Figure 3 also presents the Allan deviations of the differential frequencies \(\Delta \nu _{{\text{d}}}^{{{\text{meas}}}}\) in two systems normalized to the optical transition frequency. As mentioned above, fluctuations \(\Delta \nu _{{\text{d}}}^{{{\text{meas}}}}\) are due to noise in the magnetic field, as well as to projection and readout noise. The deviation \(\Delta \nu _{{\text{d}}}^{{{\text{meas}}}}\) in the compact system after 200‑s averaging is less than 2 × 10–17 (violet points). This result is very hopeful because it confirms that a significant part of noise sources in our compact optical clock makes a contribution less than 2 × 10–17, which makes it possible to expect the corresponding comparison accuracy in future. At the same time, this contribution in the main system (green points) is (3–8) × 10–16, which is more than an order of magnitude larger. As mentioned above, this is due to higher fluctuations of the magnetic field and to a smaller number of atoms.

In turn, the observed instability of the difference in the synthetic frequency \(\nu _{{\text{s}}}^{{{\text{meas}}}}\) between two systems (red triangles) is also at a level of 10–16, which can be explained by the contribution from uncorrelated noise between two systems. In particular, it can be projection noise of the interrogated atomic ensemble in the main system and frequency fluctuations introduced by optical fibers through which radiation of the clock laser is delivered to each system. The last fluctuations can be eliminated by the active compensation [25], which is planned in the near future.

CONCLUSIONS

To summarize, we have reported the results of the first long-term comparison of two thulium optical clocks with 1-h measurements. The relative instability of the frequencies of two systems has reached 10–16 after 500 s of measurement, which is comparable with a number of foreign samples. We note that this value is extreme for microwave standards (active hydrogen masers, rubidium and cesium fountains) but its achievement requires averaging intervals longer than a day. To eliminate the effect of noise in the clock laser and the Dicke effect, we have used the synchronous interrogation method, where clock transitions are excited simultaneously in both systems. This has allowed us to reduce the instability of the measured frequency per second from \({{\sigma }_{L}} = 0.56\) Hz observed in an individual system to the value \({{\sigma }_{{\text{s}}}} = 0.15\) Hz for the difference between two synthetic frequencies. We note that the latter value is below the instability of the clock laser frequency \({{\sigma }_{L}} \approx 0.26\) Hz per second [26]. The reached instability of the frequency is more than a factor of 6 lower than that in measurements in a single system with the successive change of the parameters (e.g., the magnetic field) to determine their effect on the frequency [16]. We have also demonstrated that fluctuations of the magnetic field, which were about 1 mG in the main system, do not affect the synthetic clock frequency.
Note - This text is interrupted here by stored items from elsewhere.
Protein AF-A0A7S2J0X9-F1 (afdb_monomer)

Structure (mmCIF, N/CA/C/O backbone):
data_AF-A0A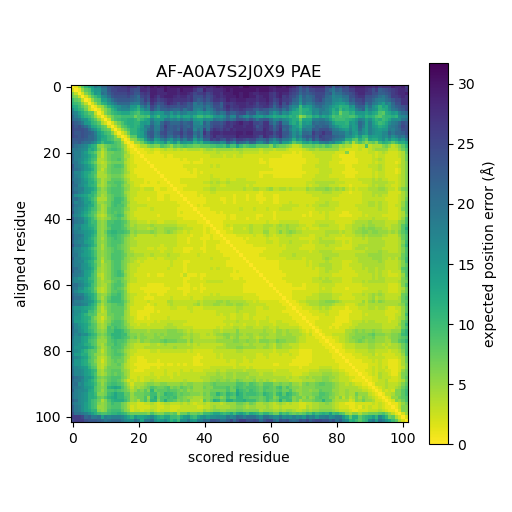7S2J0X9-F1
#
_entry.id   AF-A0A7S2J0X9-F1
#
loop_
_atom_site.group_PDB
_atom_site.id
_atom_site.type_symbol
_atom_site.label_atom_id
_atom_site.label_alt_id
_atom_site.label_comp_id
_atom_site.label_asym_id
_atom_site.label_entity_id
_atom_site.label_seq_id
_atom_site.pdbx_PDB_ins_code
_atom_site.Cartn_x
_atom_site.Cartn_y
_atom_site.Cartn_z
_atom_site.occupancy
_atom_site.B_iso_or_equiv
_atom_site.auth_seq_id
_atom_site.auth_comp_id
_atom_site.auth_asym_id
_atom_site.auth_atom_id
_atom_site.pdbx_PDB_model_num
ATOM 1 N N . ALA A 1 1 ? -16.941 -16.394 -27.433 1.00 37.97 1 ALA A N 1
ATOM 2 C CA . ALA A 1 1 ? -16.351 -16.773 -26.135 1.00 37.97 1 ALA A CA 1
ATOM 3 C C . ALA A 1 1 ? -14.852 -16.499 -26.183 1.00 37.97 1 ALA A C 1
ATOM 5 O O . ALA A 1 1 ? -14.171 -17.101 -27.001 1.00 37.97 1 ALA A O 1
ATOM 6 N N . ARG A 1 2 ? -14.342 -15.545 -25.397 1.00 39.44 2 ARG A N 1
ATOM 7 C CA . ARG A 1 2 ? -12.895 -15.354 -25.224 1.00 39.44 2 ARG A CA 1
ATOM 8 C C . ARG A 1 2 ? -12.534 -15.809 -23.819 1.00 39.44 2 ARG A C 1
ATOM 10 O O . ARG A 1 2 ? -12.653 -15.052 -22.864 1.00 39.44 2 ARG A O 1
ATOM 17 N N . SER A 1 3 ? -12.152 -17.075 -23.723 1.00 49.47 3 SER A N 1
ATOM 18 C CA . SER A 1 3 ? -11.495 -17.643 -22.554 1.00 49.47 3 SER A CA 1
ATOM 19 C C . SER A 1 3 ? -10.081 -17.065 -22.492 1.00 49.47 3 SER A C 1
ATOM 21 O O . SER A 1 3 ? -9.202 -17.492 -23.232 1.00 49.47 3 SER A O 1
ATOM 23 N N . GLY A 1 4 ? -9.885 -16.035 -21.670 1.00 40.88 4 GLY A N 1
ATOM 24 C CA . GLY A 1 4 ? -8.574 -15.510 -21.293 1.00 40.88 4 GLY A CA 1
ATOM 25 C C . GLY A 1 4 ? -8.409 -15.700 -19.792 1.00 40.88 4 GLY A C 1
ATOM 26 O O . GLY A 1 4 ? -9.282 -15.284 -19.032 1.00 40.88 4 GLY A O 1
ATOM 27 N N . ALA A 1 5 ? -7.346 -16.394 -19.388 1.00 38.06 5 ALA A N 1
ATOM 28 C CA . ALA A 1 5 ? -7.094 -16.840 -18.022 1.00 38.06 5 ALA A CA 1
ATOM 29 C C . ALA A 1 5 ? -7.370 -15.738 -16.986 1.00 38.06 5 ALA A C 1
ATOM 31 O O . ALA A 1 5 ? -6.752 -14.674 -16.983 1.00 38.06 5 ALA A O 1
ATOM 32 N N . SER A 1 6 ? -8.341 -16.003 -16.117 1.00 43.53 6 SER A N 1
ATOM 33 C CA . SER A 1 6 ? -8.689 -15.133 -15.004 1.00 43.53 6 SER A CA 1
ATOM 34 C C . SER A 1 6 ? -7.605 -15.282 -13.939 1.00 43.53 6 SER A C 1
ATOM 36 O O . SER A 1 6 ? -7.640 -16.223 -13.151 1.00 43.53 6 SER A O 1
ATOM 38 N N . GLY A 1 7 ? -6.620 -14.378 -13.927 1.00 44.00 7 GLY A N 1
ATOM 39 C CA . GLY A 1 7 ? -5.789 -14.181 -12.735 1.00 44.00 7 GLY A CA 1
ATOM 40 C C . GLY A 1 7 ? -6.684 -13.890 -11.519 1.00 44.00 7 GLY A C 1
ATOM 41 O O . GLY A 1 7 ? -7.840 -13.497 -11.718 1.00 44.00 7 GLY A O 1
ATOM 42 N N . PRO A 1 8 ? -6.212 -14.104 -10.277 1.00 49.03 8 PRO A N 1
ATOM 43 C CA . PRO A 1 8 ? -6.997 -13.833 -9.077 1.00 49.03 8 PRO A CA 1
ATOM 44 C C . PRO A 1 8 ? -7.384 -12.352 -9.059 1.00 49.03 8 PRO A C 1
ATOM 46 O O . PRO A 1 8 ? -6.592 -11.479 -8.723 1.00 49.03 8 PRO A O 1
ATOM 49 N N . GLN A 1 9 ? -8.603 -12.067 -9.508 1.00 55.59 9 GLN A N 1
ATOM 50 C CA . GLN A 1 9 ? -9.183 -10.741 -9.458 1.00 55.59 9 GLN A CA 1
ATOM 51 C C . GLN A 1 9 ? -9.658 -10.555 -8.030 1.00 55.59 9 GLN A C 1
ATOM 53 O O . GLN A 1 9 ? -10.582 -11.249 -7.594 1.00 55.59 9 GLN A O 1
ATOM 58 N N . CYS A 1 10 ? -9.050 -9.615 -7.318 1.00 65.62 10 CYS A N 1
ATOM 59 C CA . CYS A 1 10 ? -9.673 -9.057 -6.136 1.00 65.62 10 CYS A CA 1
ATOM 60 C C . CYS A 1 10 ? -10.999 -8.439 -6.583 1.00 65.62 10 CYS A C 1
ATOM 62 O O . CYS A 1 10 ? -11.057 -7.351 -7.152 1.00 65.62 10 CYS A O 1
ATOM 64 N N . ARG A 1 11 ? -12.086 -9.199 -6.441 1.00 58.12 11 ARG A N 1
ATOM 65 C CA . ARG A 1 11 ? -13.426 -8.695 -6.707 1.00 58.12 11 ARG A CA 1
ATOM 66 C C . ARG A 1 11 ? -13.760 -7.740 -5.575 1.00 58.12 11 ARG A C 1
ATOM 68 O O . ARG A 1 11 ? -14.090 -8.165 -4.471 1.00 58.12 11 ARG A O 1
ATOM 75 N N . GLY A 1 12 ? -13.635 -6.448 -5.860 1.00 52.94 12 GLY A N 1
ATOM 76 C CA . GLY A 1 12 ? -14.200 -5.405 -5.022 1.00 52.94 12 GLY A CA 1
ATOM 77 C C . GLY A 1 12 ? -15.702 -5.640 -4.862 1.00 52.94 12 GLY A C 1
ATOM 78 O O . GLY A 1 12 ? -16.417 -5.694 -5.855 1.00 52.94 12 GLY A O 1
ATOM 79 N N . GLY A 1 13 ? -16.123 -5.823 -3.609 1.00 53.88 13 GLY A N 1
ATOM 80 C CA . GLY A 1 13 ? -17.480 -5.622 -3.095 1.00 53.88 13 GLY A CA 1
ATOM 81 C C . GLY A 1 13 ? -18.636 -6.294 -3.838 1.00 53.88 13 GLY A C 1
ATOM 82 O O . GLY A 1 13 ? -19.154 -5.747 -4.805 1.00 53.88 13 GLY A O 1
ATOM 83 N N . GLY A 1 14 ? -19.138 -7.405 -3.290 1.00 52.03 14 GLY A N 1
ATOM 84 C CA . GLY A 1 14 ? -20.464 -7.904 -3.656 1.00 52.03 14 GLY A CA 1
ATOM 85 C C . GLY A 1 14 ? -20.738 -9.364 -3.327 1.00 52.03 14 GLY A C 1
ATOM 86 O O . GLY A 1 14 ? -21.201 -10.082 -4.200 1.00 52.03 14 GLY A O 1
ATOM 87 N N . ASP A 1 15 ? -20.456 -9.824 -2.108 1.00 47.78 15 ASP A N 1
ATOM 88 C CA . ASP A 1 15 ? -21.139 -11.014 -1.592 1.00 47.78 15 ASP A CA 1
ATOM 89 C C . ASP A 1 15 ? -21.191 -10.932 -0.063 1.00 47.78 15 ASP A C 1
ATOM 91 O O . ASP A 1 15 ? -20.204 -10.542 0.561 1.00 47.78 15 ASP A O 1
ATOM 95 N N . GLY A 1 16 ? -22.356 -11.196 0.528 1.00 49.75 16 GLY A N 1
ATOM 96 C CA . GLY A 1 16 ? -22.776 -10.817 1.889 1.00 49.75 16 GLY A CA 1
ATOM 97 C C . GLY A 1 16 ? -22.039 -11.479 3.065 1.00 49.75 16 GLY A C 1
ATOM 98 O O . GLY A 1 16 ? -22.676 -11.837 4.048 1.00 49.75 16 GLY A O 1
ATOM 99 N N . GLY A 1 17 ? -20.715 -11.648 2.987 1.00 55.69 17 GLY A N 1
ATOM 100 C CA . GLY A 1 17 ? -19.889 -12.388 3.944 1.00 55.69 17 GLY A CA 1
ATOM 101 C C . GLY A 1 17 ? -18.581 -11.698 4.348 1.00 55.69 17 GLY A C 1
ATOM 102 O O . GLY A 1 17 ? -17.564 -12.371 4.459 1.00 55.69 17 GLY A O 1
ATOM 103 N N . GLY A 1 18 ? -18.562 -10.371 4.524 1.00 65.50 18 GLY A N 1
ATOM 104 C CA . GLY A 1 18 ? -17.490 -9.645 5.242 1.00 65.50 18 GLY A CA 1
ATOM 105 C C . GLY A 1 18 ? -16.068 -9.662 4.647 1.00 65.50 18 GLY A C 1
ATOM 106 O O . GLY A 1 18 ? -15.170 -9.072 5.239 1.00 65.50 18 GLY A O 1
ATOM 107 N N . CYS A 1 19 ? -15.852 -10.300 3.491 1.00 79.94 19 CYS A N 1
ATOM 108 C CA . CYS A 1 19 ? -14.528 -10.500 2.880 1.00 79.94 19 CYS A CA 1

In turn, studying the differential frequency between two components of the clock transition, we estimated the contribution of intrinsic noise in the compact system as less than 2 × 10–17, which indicates that such an accuracy level can be reached when comparing two systems after some technical improvements.
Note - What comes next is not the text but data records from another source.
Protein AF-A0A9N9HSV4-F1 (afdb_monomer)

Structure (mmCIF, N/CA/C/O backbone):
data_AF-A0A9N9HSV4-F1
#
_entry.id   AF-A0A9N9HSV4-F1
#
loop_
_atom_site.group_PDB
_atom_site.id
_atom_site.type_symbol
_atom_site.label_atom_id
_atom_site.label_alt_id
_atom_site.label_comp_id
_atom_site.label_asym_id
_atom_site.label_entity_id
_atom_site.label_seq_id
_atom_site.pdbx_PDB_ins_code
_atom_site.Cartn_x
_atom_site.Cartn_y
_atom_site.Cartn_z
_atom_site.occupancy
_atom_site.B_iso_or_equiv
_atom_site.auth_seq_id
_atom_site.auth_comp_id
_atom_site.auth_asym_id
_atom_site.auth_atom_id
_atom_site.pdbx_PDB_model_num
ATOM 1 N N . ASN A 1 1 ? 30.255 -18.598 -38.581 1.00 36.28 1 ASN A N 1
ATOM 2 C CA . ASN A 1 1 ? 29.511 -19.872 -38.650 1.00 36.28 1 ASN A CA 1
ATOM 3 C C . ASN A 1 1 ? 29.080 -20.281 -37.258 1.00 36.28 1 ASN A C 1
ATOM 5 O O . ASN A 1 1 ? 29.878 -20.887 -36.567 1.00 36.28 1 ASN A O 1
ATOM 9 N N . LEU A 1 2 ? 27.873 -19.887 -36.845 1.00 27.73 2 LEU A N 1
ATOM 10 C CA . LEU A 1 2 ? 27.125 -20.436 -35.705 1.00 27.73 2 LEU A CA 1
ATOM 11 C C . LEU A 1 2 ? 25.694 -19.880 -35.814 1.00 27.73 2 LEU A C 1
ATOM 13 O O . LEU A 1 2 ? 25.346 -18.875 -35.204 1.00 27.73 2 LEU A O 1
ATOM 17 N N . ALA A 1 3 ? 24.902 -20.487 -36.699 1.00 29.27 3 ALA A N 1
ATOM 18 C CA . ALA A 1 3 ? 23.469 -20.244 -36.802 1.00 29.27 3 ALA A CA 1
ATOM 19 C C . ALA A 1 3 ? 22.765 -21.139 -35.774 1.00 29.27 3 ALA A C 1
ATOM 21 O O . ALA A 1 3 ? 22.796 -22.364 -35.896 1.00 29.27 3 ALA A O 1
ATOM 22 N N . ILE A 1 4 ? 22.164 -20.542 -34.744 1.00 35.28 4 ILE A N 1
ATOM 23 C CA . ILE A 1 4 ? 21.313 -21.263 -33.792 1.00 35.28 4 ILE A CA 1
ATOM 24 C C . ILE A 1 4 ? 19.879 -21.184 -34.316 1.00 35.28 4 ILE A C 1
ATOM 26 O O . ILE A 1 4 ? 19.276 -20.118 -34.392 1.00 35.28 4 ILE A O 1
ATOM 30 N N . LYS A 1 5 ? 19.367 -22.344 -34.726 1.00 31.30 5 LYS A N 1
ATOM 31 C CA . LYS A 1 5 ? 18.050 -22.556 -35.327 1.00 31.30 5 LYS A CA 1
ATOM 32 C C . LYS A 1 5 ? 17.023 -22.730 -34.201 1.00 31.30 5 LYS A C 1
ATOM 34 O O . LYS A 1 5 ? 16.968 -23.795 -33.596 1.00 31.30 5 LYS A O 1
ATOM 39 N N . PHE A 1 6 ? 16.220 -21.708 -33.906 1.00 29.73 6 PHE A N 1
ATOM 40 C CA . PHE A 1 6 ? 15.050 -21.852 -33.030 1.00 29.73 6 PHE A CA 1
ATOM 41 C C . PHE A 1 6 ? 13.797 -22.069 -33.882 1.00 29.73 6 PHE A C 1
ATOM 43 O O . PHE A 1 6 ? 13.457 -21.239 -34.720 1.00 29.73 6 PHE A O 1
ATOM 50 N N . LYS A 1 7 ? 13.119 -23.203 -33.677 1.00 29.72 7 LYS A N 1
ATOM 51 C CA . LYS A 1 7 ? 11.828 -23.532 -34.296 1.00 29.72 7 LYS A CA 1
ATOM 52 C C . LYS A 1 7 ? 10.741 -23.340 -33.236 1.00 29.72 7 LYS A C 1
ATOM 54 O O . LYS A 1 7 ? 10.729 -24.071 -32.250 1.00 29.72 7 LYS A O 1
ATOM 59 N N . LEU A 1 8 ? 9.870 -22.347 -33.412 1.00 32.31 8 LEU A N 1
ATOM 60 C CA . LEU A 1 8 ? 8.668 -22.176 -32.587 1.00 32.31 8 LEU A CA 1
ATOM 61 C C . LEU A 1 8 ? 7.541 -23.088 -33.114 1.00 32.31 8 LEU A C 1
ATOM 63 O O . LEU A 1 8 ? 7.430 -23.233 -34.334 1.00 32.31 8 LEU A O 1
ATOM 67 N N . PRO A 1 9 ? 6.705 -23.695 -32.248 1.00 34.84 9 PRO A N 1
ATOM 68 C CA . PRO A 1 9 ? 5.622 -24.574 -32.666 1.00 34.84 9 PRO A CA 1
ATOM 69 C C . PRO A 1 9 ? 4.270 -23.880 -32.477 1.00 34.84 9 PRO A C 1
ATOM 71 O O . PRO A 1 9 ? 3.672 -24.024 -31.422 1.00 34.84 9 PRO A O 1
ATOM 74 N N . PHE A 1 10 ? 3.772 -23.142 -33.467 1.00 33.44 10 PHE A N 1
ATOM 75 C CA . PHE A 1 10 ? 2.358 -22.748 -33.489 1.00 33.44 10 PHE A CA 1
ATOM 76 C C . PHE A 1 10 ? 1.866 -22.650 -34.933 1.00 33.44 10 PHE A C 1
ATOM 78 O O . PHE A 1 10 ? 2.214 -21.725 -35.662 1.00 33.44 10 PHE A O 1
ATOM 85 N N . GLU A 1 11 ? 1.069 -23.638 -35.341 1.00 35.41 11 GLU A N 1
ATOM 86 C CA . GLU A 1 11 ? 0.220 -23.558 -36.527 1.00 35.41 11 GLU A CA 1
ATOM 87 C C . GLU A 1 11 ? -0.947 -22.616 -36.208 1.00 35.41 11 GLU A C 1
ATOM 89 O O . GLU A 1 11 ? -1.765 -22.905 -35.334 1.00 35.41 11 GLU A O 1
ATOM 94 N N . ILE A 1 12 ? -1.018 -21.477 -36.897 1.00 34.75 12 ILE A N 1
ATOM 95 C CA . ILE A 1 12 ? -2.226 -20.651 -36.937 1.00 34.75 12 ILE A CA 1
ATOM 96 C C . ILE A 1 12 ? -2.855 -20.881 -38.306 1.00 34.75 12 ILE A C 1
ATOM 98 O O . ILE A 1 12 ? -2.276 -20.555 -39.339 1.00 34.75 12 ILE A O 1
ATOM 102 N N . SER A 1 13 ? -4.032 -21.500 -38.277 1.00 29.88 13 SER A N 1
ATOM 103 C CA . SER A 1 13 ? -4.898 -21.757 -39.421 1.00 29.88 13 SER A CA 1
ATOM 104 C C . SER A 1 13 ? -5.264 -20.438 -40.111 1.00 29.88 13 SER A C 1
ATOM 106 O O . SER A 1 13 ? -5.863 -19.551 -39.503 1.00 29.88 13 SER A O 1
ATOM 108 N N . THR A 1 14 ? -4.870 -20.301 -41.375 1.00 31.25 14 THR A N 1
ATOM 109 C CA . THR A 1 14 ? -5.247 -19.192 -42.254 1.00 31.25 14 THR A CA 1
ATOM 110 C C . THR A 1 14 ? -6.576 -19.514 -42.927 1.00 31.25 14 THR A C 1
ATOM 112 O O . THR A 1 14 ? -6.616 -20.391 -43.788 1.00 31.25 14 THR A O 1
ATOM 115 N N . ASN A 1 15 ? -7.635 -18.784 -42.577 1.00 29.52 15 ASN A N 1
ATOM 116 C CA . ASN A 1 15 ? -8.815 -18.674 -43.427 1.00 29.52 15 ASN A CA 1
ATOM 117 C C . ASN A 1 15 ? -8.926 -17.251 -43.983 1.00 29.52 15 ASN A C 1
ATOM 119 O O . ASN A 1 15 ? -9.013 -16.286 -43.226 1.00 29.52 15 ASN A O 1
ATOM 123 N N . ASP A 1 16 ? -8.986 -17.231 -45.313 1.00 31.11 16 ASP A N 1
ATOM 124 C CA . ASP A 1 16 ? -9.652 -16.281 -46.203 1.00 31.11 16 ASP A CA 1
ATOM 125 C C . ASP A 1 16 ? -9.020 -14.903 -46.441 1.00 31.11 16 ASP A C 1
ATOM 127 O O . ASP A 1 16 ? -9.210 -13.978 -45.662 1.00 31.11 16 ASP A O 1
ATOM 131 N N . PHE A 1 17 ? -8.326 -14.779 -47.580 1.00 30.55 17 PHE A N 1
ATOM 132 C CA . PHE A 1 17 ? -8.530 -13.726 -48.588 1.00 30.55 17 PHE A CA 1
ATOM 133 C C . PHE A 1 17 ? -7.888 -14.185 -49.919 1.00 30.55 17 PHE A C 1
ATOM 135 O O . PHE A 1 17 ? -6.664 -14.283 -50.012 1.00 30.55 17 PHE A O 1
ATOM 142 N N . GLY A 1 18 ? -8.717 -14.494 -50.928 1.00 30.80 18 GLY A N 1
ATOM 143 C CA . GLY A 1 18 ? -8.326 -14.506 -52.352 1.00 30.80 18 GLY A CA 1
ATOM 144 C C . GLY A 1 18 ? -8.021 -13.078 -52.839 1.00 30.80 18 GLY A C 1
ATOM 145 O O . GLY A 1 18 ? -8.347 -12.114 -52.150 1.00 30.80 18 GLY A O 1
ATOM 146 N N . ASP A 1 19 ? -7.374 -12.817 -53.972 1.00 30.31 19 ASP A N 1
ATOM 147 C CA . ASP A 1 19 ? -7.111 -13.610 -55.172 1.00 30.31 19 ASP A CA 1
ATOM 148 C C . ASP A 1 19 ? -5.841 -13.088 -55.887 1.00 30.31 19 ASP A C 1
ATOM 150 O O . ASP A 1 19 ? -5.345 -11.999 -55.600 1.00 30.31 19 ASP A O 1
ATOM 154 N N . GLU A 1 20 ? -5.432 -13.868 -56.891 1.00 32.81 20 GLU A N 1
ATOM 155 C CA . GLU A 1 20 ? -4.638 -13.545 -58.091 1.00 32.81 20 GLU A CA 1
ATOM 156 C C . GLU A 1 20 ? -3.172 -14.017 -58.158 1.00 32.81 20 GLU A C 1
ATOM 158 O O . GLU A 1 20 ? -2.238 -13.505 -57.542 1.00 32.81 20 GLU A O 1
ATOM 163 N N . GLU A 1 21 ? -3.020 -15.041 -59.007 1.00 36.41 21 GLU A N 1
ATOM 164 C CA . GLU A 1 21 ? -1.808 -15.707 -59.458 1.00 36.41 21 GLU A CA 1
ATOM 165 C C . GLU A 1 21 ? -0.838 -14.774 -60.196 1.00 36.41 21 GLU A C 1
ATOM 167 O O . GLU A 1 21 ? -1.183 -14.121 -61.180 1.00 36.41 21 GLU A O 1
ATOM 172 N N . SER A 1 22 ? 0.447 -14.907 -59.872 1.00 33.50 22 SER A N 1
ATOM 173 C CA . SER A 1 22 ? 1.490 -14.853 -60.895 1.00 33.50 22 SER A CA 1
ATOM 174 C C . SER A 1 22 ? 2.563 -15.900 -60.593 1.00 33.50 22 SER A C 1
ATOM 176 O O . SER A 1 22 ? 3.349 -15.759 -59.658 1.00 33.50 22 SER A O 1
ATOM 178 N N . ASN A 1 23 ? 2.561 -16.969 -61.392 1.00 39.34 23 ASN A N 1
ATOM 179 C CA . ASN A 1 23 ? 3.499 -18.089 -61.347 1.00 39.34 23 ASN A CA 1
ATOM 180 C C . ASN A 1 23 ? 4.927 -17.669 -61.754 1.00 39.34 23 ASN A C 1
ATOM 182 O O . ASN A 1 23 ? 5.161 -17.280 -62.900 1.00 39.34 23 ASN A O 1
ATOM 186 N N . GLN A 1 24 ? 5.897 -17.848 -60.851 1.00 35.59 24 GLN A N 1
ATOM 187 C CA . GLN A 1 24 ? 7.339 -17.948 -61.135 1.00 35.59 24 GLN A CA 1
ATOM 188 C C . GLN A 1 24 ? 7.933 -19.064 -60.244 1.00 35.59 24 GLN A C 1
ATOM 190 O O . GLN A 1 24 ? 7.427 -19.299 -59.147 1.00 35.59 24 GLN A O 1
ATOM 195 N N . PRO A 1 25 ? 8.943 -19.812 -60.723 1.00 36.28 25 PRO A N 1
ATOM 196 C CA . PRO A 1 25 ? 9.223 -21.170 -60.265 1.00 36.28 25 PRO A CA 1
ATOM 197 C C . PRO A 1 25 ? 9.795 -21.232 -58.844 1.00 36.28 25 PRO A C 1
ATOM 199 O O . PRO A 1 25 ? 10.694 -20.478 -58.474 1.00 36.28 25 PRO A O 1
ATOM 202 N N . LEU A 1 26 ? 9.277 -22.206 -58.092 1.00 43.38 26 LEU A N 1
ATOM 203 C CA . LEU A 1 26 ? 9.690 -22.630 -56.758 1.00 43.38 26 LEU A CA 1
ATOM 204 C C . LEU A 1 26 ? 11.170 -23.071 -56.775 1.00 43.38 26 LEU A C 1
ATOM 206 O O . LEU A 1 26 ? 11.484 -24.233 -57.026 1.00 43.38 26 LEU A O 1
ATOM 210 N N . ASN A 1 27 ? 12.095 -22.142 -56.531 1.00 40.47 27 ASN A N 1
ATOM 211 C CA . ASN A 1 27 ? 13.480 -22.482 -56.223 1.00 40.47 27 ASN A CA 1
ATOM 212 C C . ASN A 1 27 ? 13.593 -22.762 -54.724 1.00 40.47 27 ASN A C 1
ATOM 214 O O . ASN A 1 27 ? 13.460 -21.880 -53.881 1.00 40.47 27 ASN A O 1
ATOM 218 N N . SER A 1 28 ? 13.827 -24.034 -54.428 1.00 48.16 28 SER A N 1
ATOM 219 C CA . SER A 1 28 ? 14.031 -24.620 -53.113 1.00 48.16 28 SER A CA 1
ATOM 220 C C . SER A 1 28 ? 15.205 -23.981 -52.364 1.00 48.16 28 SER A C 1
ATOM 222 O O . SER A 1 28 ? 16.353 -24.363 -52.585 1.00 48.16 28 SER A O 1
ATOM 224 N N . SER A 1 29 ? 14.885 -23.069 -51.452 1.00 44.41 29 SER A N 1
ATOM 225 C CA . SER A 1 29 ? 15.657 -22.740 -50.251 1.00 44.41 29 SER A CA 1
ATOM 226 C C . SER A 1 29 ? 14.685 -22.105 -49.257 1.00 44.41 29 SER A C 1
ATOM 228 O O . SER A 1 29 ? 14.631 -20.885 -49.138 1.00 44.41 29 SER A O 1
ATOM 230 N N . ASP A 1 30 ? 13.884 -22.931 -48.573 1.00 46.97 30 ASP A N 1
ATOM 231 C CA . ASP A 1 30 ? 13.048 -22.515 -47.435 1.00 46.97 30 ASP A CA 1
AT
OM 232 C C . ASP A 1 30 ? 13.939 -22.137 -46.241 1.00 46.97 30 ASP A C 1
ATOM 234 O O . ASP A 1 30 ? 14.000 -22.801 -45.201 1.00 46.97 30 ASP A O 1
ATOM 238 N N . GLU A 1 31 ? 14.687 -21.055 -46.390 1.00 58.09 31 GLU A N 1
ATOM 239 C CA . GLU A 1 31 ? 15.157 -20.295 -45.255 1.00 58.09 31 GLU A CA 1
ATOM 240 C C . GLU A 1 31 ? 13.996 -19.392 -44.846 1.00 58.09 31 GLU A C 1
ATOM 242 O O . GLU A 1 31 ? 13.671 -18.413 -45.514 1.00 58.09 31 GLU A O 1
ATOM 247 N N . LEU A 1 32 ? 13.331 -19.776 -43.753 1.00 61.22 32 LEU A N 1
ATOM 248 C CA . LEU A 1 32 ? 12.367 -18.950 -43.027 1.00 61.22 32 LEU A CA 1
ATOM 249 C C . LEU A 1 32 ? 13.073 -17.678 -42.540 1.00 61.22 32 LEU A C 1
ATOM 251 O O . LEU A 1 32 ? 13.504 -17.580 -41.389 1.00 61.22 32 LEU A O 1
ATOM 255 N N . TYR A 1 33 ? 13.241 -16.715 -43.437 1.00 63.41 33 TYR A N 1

It is noteworthy that the reached accuracy 10–16 of the measurement of the difference between the synthetic clock frequencies is already enough to observe the gravitational shift at a change in the relative height of atomic ensemble by 1 m. An increase in the reliability of individual laser systems and the amplifying cavity in the main setup together with the compensation of noise in optical fibers will allow longer measurements with a lower instability of the frequency comparison in the near future.